*The problem*
In the material below, the lines from the one containing "ATOM 20 O O" through the one containing "ATOM 29 C C" are to be given again exactly, ends included, and no others.

*Records shown*

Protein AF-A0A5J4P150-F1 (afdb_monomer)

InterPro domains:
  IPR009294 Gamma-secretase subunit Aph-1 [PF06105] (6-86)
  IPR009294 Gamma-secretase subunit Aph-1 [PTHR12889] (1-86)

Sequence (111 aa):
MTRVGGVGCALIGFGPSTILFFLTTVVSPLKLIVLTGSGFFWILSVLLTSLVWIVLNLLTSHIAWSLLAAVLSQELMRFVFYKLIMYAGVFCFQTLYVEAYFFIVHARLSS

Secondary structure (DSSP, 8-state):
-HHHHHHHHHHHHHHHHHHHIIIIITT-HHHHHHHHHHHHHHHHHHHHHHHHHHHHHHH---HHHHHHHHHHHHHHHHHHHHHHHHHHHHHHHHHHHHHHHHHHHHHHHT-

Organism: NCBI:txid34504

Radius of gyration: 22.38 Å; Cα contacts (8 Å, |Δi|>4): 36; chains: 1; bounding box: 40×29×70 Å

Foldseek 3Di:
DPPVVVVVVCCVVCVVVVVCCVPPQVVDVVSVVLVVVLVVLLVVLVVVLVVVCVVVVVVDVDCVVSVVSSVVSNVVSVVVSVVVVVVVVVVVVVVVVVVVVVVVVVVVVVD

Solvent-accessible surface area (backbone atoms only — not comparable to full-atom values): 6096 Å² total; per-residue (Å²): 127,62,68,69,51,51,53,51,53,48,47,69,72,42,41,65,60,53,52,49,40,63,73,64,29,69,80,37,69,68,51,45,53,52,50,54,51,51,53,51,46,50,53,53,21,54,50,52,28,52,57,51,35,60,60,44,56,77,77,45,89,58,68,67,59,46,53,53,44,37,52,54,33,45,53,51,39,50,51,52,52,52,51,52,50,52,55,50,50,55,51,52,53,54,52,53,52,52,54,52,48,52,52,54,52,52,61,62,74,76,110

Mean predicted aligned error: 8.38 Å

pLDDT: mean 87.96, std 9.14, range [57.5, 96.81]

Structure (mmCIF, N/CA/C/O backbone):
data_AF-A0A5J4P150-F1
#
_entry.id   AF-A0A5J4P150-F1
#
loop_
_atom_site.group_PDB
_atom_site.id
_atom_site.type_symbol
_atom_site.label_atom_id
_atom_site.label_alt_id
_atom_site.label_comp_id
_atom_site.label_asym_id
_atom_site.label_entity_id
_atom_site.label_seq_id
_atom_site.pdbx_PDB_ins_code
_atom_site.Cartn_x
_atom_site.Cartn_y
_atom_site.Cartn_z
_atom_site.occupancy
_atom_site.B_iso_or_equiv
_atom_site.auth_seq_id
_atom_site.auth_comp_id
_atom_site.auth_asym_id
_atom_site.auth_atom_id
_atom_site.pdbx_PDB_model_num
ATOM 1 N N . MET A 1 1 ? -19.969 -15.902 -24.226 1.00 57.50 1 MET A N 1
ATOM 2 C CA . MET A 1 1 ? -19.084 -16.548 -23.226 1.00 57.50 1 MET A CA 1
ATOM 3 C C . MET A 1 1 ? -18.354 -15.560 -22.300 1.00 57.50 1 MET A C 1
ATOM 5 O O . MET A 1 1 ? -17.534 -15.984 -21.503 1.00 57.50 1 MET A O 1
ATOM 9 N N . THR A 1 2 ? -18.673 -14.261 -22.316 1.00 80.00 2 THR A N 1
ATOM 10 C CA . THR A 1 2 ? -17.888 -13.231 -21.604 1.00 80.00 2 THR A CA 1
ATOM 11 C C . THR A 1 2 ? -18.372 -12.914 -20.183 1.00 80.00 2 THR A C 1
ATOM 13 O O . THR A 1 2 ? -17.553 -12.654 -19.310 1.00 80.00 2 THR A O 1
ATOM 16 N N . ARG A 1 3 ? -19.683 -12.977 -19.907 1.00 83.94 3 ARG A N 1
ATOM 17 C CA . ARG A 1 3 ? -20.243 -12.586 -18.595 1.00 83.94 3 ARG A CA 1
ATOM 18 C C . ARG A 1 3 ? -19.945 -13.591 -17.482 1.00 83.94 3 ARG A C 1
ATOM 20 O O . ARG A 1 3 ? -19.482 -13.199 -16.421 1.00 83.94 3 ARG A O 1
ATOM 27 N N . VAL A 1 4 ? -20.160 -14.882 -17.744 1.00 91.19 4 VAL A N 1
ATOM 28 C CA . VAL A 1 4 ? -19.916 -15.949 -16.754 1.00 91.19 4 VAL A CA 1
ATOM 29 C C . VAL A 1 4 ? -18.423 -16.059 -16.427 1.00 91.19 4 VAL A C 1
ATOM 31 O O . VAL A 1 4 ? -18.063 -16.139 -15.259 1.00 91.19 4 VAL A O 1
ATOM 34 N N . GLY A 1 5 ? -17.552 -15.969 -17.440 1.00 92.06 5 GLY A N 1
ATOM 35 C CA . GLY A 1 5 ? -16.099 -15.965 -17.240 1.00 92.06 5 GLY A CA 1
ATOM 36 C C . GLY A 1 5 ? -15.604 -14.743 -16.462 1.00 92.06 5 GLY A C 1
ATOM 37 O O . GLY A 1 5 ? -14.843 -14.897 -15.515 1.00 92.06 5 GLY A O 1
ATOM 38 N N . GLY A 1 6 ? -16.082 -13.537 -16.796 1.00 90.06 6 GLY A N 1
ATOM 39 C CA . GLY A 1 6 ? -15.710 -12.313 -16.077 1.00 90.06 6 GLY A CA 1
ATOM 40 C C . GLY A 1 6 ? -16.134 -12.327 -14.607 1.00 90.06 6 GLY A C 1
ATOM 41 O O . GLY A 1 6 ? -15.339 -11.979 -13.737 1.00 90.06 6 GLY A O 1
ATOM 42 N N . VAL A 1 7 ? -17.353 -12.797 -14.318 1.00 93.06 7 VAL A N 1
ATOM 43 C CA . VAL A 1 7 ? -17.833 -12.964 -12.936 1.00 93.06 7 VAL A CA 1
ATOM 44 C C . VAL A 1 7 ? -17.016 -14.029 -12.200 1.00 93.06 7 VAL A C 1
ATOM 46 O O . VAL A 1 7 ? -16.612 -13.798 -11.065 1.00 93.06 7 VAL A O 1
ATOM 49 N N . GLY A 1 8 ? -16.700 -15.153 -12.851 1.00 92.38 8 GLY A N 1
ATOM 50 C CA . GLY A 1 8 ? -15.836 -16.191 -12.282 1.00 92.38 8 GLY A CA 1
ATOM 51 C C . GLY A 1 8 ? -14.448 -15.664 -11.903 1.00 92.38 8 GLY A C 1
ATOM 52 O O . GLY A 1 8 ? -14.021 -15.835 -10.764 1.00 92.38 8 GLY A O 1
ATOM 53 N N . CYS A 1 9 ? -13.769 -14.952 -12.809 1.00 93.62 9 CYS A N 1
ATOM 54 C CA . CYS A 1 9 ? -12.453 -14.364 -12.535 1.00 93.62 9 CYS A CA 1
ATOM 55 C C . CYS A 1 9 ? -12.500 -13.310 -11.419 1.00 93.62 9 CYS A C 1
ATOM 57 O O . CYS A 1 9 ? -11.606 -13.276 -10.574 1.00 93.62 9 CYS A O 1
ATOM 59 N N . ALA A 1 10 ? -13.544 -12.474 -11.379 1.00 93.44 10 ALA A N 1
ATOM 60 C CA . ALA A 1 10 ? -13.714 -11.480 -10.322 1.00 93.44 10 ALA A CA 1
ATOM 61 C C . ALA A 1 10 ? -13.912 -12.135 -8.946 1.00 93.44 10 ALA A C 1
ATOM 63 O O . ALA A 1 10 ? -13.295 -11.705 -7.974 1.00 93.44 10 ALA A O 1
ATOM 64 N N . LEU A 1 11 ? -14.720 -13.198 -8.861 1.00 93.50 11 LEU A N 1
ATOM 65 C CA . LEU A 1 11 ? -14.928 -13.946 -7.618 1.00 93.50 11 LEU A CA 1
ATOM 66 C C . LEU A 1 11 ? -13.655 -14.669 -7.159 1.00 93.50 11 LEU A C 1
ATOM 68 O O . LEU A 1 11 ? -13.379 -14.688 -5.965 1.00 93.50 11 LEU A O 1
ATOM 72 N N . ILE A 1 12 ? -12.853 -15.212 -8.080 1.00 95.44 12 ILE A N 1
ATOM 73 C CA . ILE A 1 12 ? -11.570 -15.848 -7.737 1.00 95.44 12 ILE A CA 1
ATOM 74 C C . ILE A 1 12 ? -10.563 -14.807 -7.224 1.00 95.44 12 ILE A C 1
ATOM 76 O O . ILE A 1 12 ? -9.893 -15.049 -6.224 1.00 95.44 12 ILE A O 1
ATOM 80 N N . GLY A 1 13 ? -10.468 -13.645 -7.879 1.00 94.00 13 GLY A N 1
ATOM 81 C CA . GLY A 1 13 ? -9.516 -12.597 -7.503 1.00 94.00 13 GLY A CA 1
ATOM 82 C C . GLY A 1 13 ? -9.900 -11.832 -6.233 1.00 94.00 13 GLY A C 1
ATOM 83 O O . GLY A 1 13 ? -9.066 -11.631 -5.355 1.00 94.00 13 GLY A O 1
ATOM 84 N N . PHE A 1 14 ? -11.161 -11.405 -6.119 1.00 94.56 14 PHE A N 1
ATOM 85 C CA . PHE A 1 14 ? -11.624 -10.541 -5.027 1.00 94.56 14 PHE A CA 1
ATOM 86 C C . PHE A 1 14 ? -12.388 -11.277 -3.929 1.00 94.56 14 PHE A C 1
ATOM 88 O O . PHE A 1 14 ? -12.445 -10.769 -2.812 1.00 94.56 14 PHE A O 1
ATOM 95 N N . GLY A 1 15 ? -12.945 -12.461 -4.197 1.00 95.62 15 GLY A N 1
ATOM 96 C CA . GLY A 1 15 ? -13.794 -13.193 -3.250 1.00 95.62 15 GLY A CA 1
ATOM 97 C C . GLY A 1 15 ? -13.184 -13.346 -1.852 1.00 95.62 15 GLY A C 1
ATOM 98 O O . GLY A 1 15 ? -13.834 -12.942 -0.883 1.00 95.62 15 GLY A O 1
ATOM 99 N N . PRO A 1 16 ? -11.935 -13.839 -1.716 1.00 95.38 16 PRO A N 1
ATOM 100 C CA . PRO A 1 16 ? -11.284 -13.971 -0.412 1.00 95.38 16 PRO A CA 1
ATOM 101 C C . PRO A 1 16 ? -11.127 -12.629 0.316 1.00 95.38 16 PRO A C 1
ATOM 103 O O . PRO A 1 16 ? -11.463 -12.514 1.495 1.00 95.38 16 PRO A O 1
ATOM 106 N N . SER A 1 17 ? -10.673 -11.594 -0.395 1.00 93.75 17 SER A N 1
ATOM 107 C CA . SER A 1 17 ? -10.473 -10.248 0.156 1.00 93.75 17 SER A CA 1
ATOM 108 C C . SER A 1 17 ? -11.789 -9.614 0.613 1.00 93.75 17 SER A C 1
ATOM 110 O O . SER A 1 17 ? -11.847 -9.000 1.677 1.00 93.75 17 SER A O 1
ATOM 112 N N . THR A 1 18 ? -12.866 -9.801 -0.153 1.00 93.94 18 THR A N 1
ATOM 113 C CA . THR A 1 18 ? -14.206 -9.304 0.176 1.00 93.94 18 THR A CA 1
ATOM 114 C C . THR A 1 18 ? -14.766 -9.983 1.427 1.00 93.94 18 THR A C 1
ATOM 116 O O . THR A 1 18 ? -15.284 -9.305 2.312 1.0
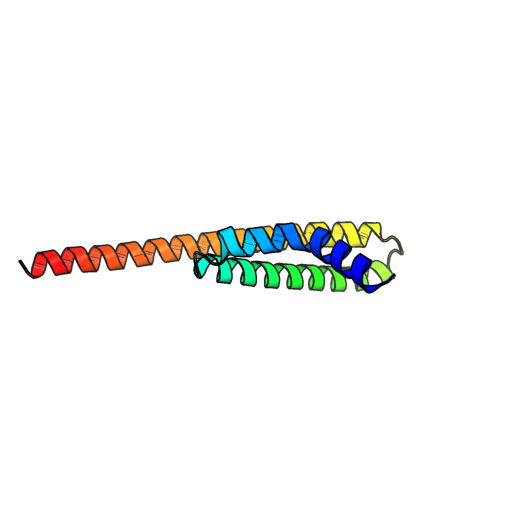0 93.94 18 THR A O 1
ATOM 119 N N . ILE A 1 19 ? -14.615 -11.304 1.552 1.00 96.31 19 ILE A N 1
ATOM 120 C CA . ILE A 1 19 ? -15.037 -12.049 2.748 1.00 96.31 19 ILE A CA 1
ATOM 121 C C . ILE A 1 19 ? -14.252 -11.614 3.987 1.00 96.31 19 ILE A C 1
ATOM 123 O O . ILE A 1 19 ? -14.854 -11.350 5.027 1.00 96.31 19 ILE A O 1
ATOM 127 N N . LEU A 1 20 ? -12.929 -11.457 3.879 1.00 93.56 20 LEU A N 1
ATOM 128 C CA . LEU A 1 20 ? -12.110 -10.958 4.985 1.00 93.56 20 LEU A CA 1
ATOM 129 C C . LEU A 1 20 ? -12.526 -9.549 5.410 1.00 93.56 20 LEU A C 1
ATOM 131 O O . LEU A 1 20 ? -12.618 -9.277 6.608 1.00 93.56 20 LEU A O 1
ATOM 135 N N . PHE A 1 21 ? -12.829 -8.668 4.456 1.00 93.50 21 PHE A N 1
ATOM 136 C CA . PHE A 1 21 ? -13.308 -7.320 4.746 1.00 93.50 21 PHE A CA 1
ATOM 137 C C . PHE A 1 21 ? -14.604 -7.339 5.572 1.00 93.50 21 PHE A C 1
ATOM 139 O O . PHE A 1 21 ? -14.647 -6.742 6.652 1.00 93.50 21 PHE A O 1
ATOM 146 N N . PHE A 1 22 ? -15.625 -8.079 5.127 1.00 94.94 22 PHE A N 1
ATOM 147 C CA . PHE A 1 22 ? -16.908 -8.154 5.833 1.00 94.94 22 PHE A CA 1
ATOM 148 C C . PHE A 1 22 ? -16.802 -8.823 7.206 1.00 94.94 22 PHE A C 1
ATOM 150 O O . PHE A 1 22 ? -17.407 -8.339 8.160 1.00 94.94 22 PHE A O 1
ATOM 157 N N . LEU A 1 23 ? -16.013 -9.894 7.330 1.00 93.62 23 LEU A N 1
ATOM 158 C CA . LEU A 1 23 ? -15.891 -10.633 8.589 1.00 93.62 23 LEU A CA 1
ATOM 159 C C . LEU A 1 23 ? -15.039 -9.904 9.635 1.00 93.62 23 LEU A C 1
ATOM 161 O O . LEU A 1 23 ? -15.337 -9.975 10.824 1.00 93.62 23 LEU A O 1
A
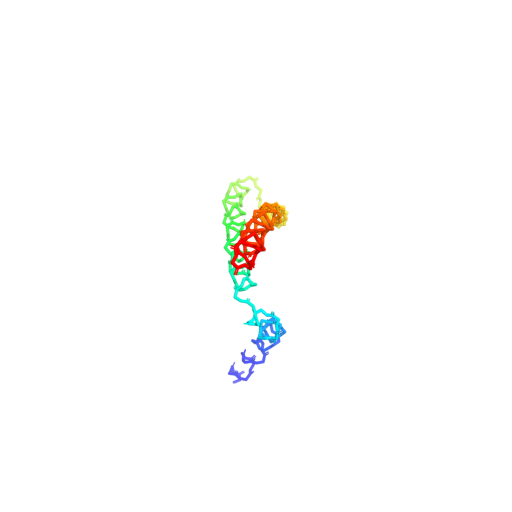TOM 165 N N . THR A 1 24 ? -13.962 -9.227 9.224 1.00 92.25 24 THR A N 1
ATOM 166 C CA . THR A 1 24 ? -12.944 -8.732 10.173 1.00 92.25 24 THR A CA 1
ATOM 167 C C . THR A 1 24 ? -12.891 -7.214 10.303 1.00 92.25 24 THR A C 1
ATOM 169 O O . THR A 1 24 ? -12.612 -6.705 11.394 1.00 92.25 24 THR A O 1
ATOM 172 N N . THR A 1 25 ? -13.127 -6.488 9.206 1.00 90.38 25 THR A N 1
ATOM 173 C CA . THR A 1 25 ? -12.862 -5.045 9.119 1.00 90.38 25 THR A CA 1
ATOM 174 C C . THR A 1 25 ? -14.091 -4.236 9.514 1.00 90.38 25 THR A C 1
ATOM 176 O O . THR A 1 25 ? -13.971 -3.292 10.290 1.00 90.38 25 THR A O 1
ATOM 179 N N . VAL A 1 26 ? -15.280 -4.638 9.052 1.00 90.69 26 VAL A N 1
ATOM 180 C CA . VAL A 1 26 ? -16.541 -3.908 9.295 1.00 90.69 26 VAL A CA 1
ATOM 181 C C . VAL A 1 26 ? -16.923 -3.863 10.780 1.00 90.69 26 VAL A C 1
ATOM 183 O O . VAL A 1 26 ? -17.547 -2.906 11.226 1.00 90.69 26 VAL A O 1
ATOM 186 N N . VAL A 1 27 ? -16.487 -4.846 11.574 1.00 89.88 27 VAL A N 1
ATOM 187 C CA . VAL A 1 27 ? -16.772 -4.933 13.019 1.00 89.88 27 VAL A CA 1
ATOM 188 C C . VAL A 1 27 ? -16.201 
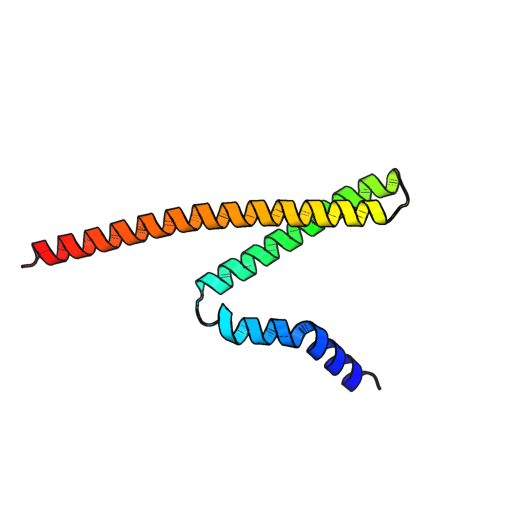-3.746 13.808 1.00 89.88 27 VAL A C 1
ATOM 190 O O . VAL A 1 27 ? -16.698 -3.423 14.883 1.00 89.88 27 VAL A O 1
ATOM 193 N N . SER A 1 28 ? -15.144 -3.089 13.318 1.00 88.69 28 SER A N 1
ATOM 194 C CA . SER A 1 28 ? -14.507 -1.987 14.044 1.00 88.69 28 SER A CA 1
ATOM 195 C C . SER A 1 28 ? -14.131 -0.843 13.097 1.00 88.69 28 SER A C 1
ATOM 197 O O . SER A 1 28 ? -13.251 -1.031 12.254 1.00 88.69 28 SER A O 1
ATOM 199 N N . PRO A 1 29 ? -14.691 0.372 13.263 1.00 87.94 29 PRO A N 1
ATOM 200 C CA . PRO A 1 29 ? -14.433 1.493 12.352 1.00 87.94 29 PRO A CA 1
ATOM 201 C C . PRO A 1 29 ? -12.951 1.895 12.305 1.00 87.94 29 PRO A C 1
ATOM 203 O O . PRO A 1 29 ? -12.455 2.320 11.265 1.00 87.94 29 PRO A O 1
ATOM 206 N N . LEU A 1 30 ? -12.206 1.674 13.395 1.00 89.50 30 LEU A N 1
ATOM 207 C CA . LEU A 1 30 ? -10.763 1.912 13.446 1.00 89.50 30 LEU A CA 1
ATOM 208 C C . LEU A 1 30 ? -9.993 1.058 12.421 
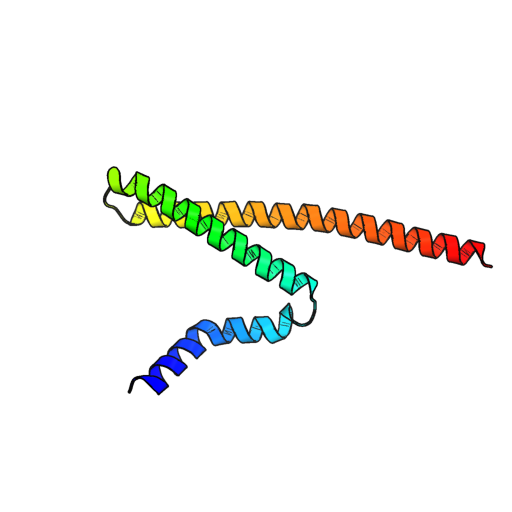1.00 89.50 30 LEU A C 1
ATOM 210 O O . LEU A 1 30 ? -9.088 1.555 11.755 1.00 89.50 30 LEU A O 1
ATOM 214 N N . LYS A 1 31 ? -10.383 -0.214 12.243 1.00 90.44 31 LYS A N 1
ATOM 215 C CA . LYS A 1 31 ? -9.758 -1.117 11.261 1.00 90.44 31 LYS A CA 1
ATOM 216 C C . LYS A 1 31 ? -10.020 -0.649 9.835 1.00 90.44 31 LYS A C 1
ATOM 218 O O . LYS A 1 31 ? -9.136 -0.765 8.995 1.00 90.44 31 LYS A O 1
ATOM 223 N N . LEU A 1 32 ? -11.201 -0.087 9.575 1.00 93.12 32 LEU A N 1
ATOM 224 C CA . LEU A 1 32 ? -11.555 0.472 8.272 1.00 93.12 32 LEU A CA 1
ATOM 225 C C . LEU A 1 32 ? -10.686 1.691 7.934 1.00 93.12 32 LEU A C 1
ATOM 227 O O . LEU A 1 32 ? -10.171 1.780 6.824 1.00 93.12 32 LEU A O 1
ATOM 231 N N . ILE A 1 33 ? -10.462 2.591 8.896 1.00 92.75 33 ILE A N 1
ATOM 232 C CA . ILE A 1 33 ? -9.584 3.758 8.709 1.00 92.75 33 ILE A CA 1
ATOM 233 C C . ILE A 1 33 ? -8.144 3.309 8.431 1.00 92.75 33 ILE A C 1
ATOM 235 O O . ILE A 1 33 ? -7.518 3.799 7.493 1.00 92.75 33 ILE A O 1
ATOM 239 N N . VAL A 1 34 ? -7.633 2.344 9.202 1.00 92.56 34 VAL A N 1
ATOM 240 C CA . VAL A 1 34 ? -6.288 1.782 8.998 1.00 92.56 34 VAL A CA 1
ATOM 241 C C . VAL A 1 34 ? -6.177 1.090 7.634 1.00 92.56 34 VAL A C 1
ATOM 243 O O . VAL A 1 34 ? -5.187 1.291 6.934 1.00 92.56 34 VAL A O 1
ATOM 246 N N . LEU A 1 35 ? -7.193 0.332 7.210 1.00 93.38 35 LEU A N 1
ATOM 247 C CA . LEU A 1 35 ? -7.221 -0.318 5.897 1.00 93.38 35 LEU A CA 1
ATOM 248 C C . LEU A 1 35 ? -7.166 0.710 4.756 1.00 93.38 35 LEU A C 1
ATOM 250 O O . LEU A 1 35 ? -6.328 0.595 3.861 1.00 93.38 35 LEU A O 1
ATOM 254 N N . THR A 1 36 ? -8.013 1.742 4.809 1.00 94.06 36 THR A N 1
ATOM 255 C CA . THR A 1 36 ? -8.031 2.821 3.80
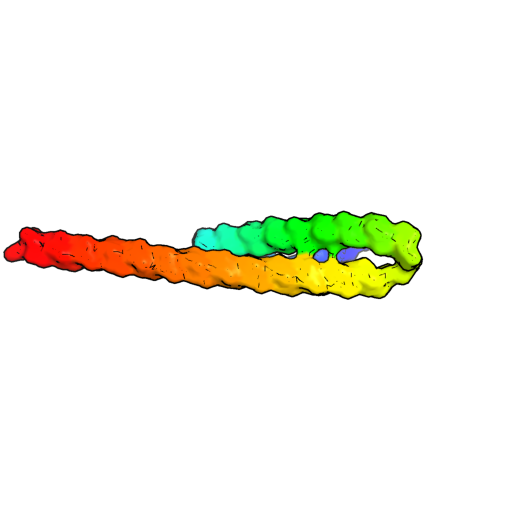8 1.00 94.06 36 THR A CA 1
ATOM 256 C C . THR A 1 36 ? -6.714 3.600 3.802 1.00 94.06 36 THR A C 1
ATOM 258 O O . THR A 1 36 ? -6.169 3.883 2.735 1.00 94.06 36 THR A O 1
ATOM 261 N N . GLY A 1 37 ? -6.153 3.888 4.981 1.00 94.31 37 GLY A N 1
ATOM 262 C CA . GLY A 1 37 ? -4.843 4.525 5.115 1.00 94.31 37 GLY A CA 1
ATOM 263 C C . GLY A 1 37 ? -3.727 3.700 4.473 1.00 94.31 37 GLY A C 1
ATOM 264 O O . GLY A 1 37 ? -2.935 4.235 3.702 1.00 94.31 37 GLY A O 1
ATOM 265 N N . SER A 1 38 ? -3.702 2.386 4.709 1.00 94.50 38 SER A N 1
ATOM 266 C CA . SER A 1 38 ? -2.738 1.475 4.080 1.00 94.50 38 SER A CA 1
ATOM 267 C C . SER A 1 38 ? -2.841 1.496 2.551 1.00 94.50 38 SER A C 1
ATOM 269 O O . SER A 1 38 ? -1.816 1.574 1.871 1.00 94.50 38 SER A O 1
ATOM 271 N N . GLY A 1 39 ? -4.066 1.501 2.010 1.00 94.94 39 GLY A N 1
ATOM 272 C CA . GLY A 1 39 ? -4.312 1.608 0.570 1.00 94.94 39 GLY A CA 1
ATOM 273 C C . GLY A 1 39 ? -3.745 2.893 -0.041 1.00 94.94 39 GLY A C 1
ATOM 274 O O . GLY A 1 39 ? -3.128 2.848 -1.104 1.00 94.94 39 GLY A O 1
ATOM 275 N N . PHE A 1 40 ? -3.867 4.028 0.655 1.00 94.31 40 PHE A N 1
ATOM 276 C CA . PHE A 1 40 ? -3.272 5.294 0.217 1.00 94.31 40 PHE A CA 1
ATOM 277 C C . PHE A 1 40 ? -1.739 5.223 0.142 1.00 94.31 40 PHE A C 1
ATOM 279 O O . PHE A 1 40 ? -1.153 5.573 -0.884 1.00 94.31 40 PHE A O 1
ATOM 286 N N . PHE A 1 41 ? -1.083 4.716 1.191 1.00 93.88 41 PHE A N 1
ATOM 287 C CA . PHE A 1 41 ? 0.376 4.547 1.198 1.00 93.88 41 PHE A CA 1
ATOM 288 C C . PHE A 1 41 ? 0.857 3.563 0.127 1.00 93.88 41 PHE A C 1
ATOM 290 O O . PHE A 1 41 ? 1.925 3.758 -0.456 1.00 93.88 41 PHE A O 1
ATOM 297 N N . TRP A 1 42 ? 0.066 2.532 -0.171 1.00 95.56 42 TRP A N 1
ATOM 298 C CA . TRP A 1 42 ? 0.358 1.608 -1.261 1.00 95.56 42 TRP A CA 1
ATOM 299 C C . TRP A 1 42 ? 0.316 2.306 -2.630 1.00 95.56 42 TRP A C 1
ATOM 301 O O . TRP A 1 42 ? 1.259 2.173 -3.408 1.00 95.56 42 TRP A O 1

*Solution to this problem*
ATOM 20 O O . ARG A 1 3 ? -19.482 -13.199 -16.421 1.00 83.94 3 ARG A O 1
ATOM 27 N N . VAL A 1 4 ? -20.160 -14.882 -17.744 1.00 91.19 4 VAL A N 1
ATOM 28 C CA . VAL A 1 4 ? -19.916 -15.949 -16.754 1.00 91.19 4 VAL A CA 1
ATOM 29 C C . VAL A 1 4 ? -18.423 -16.059 -16.427 1.00 91.19 4 VAL A C 1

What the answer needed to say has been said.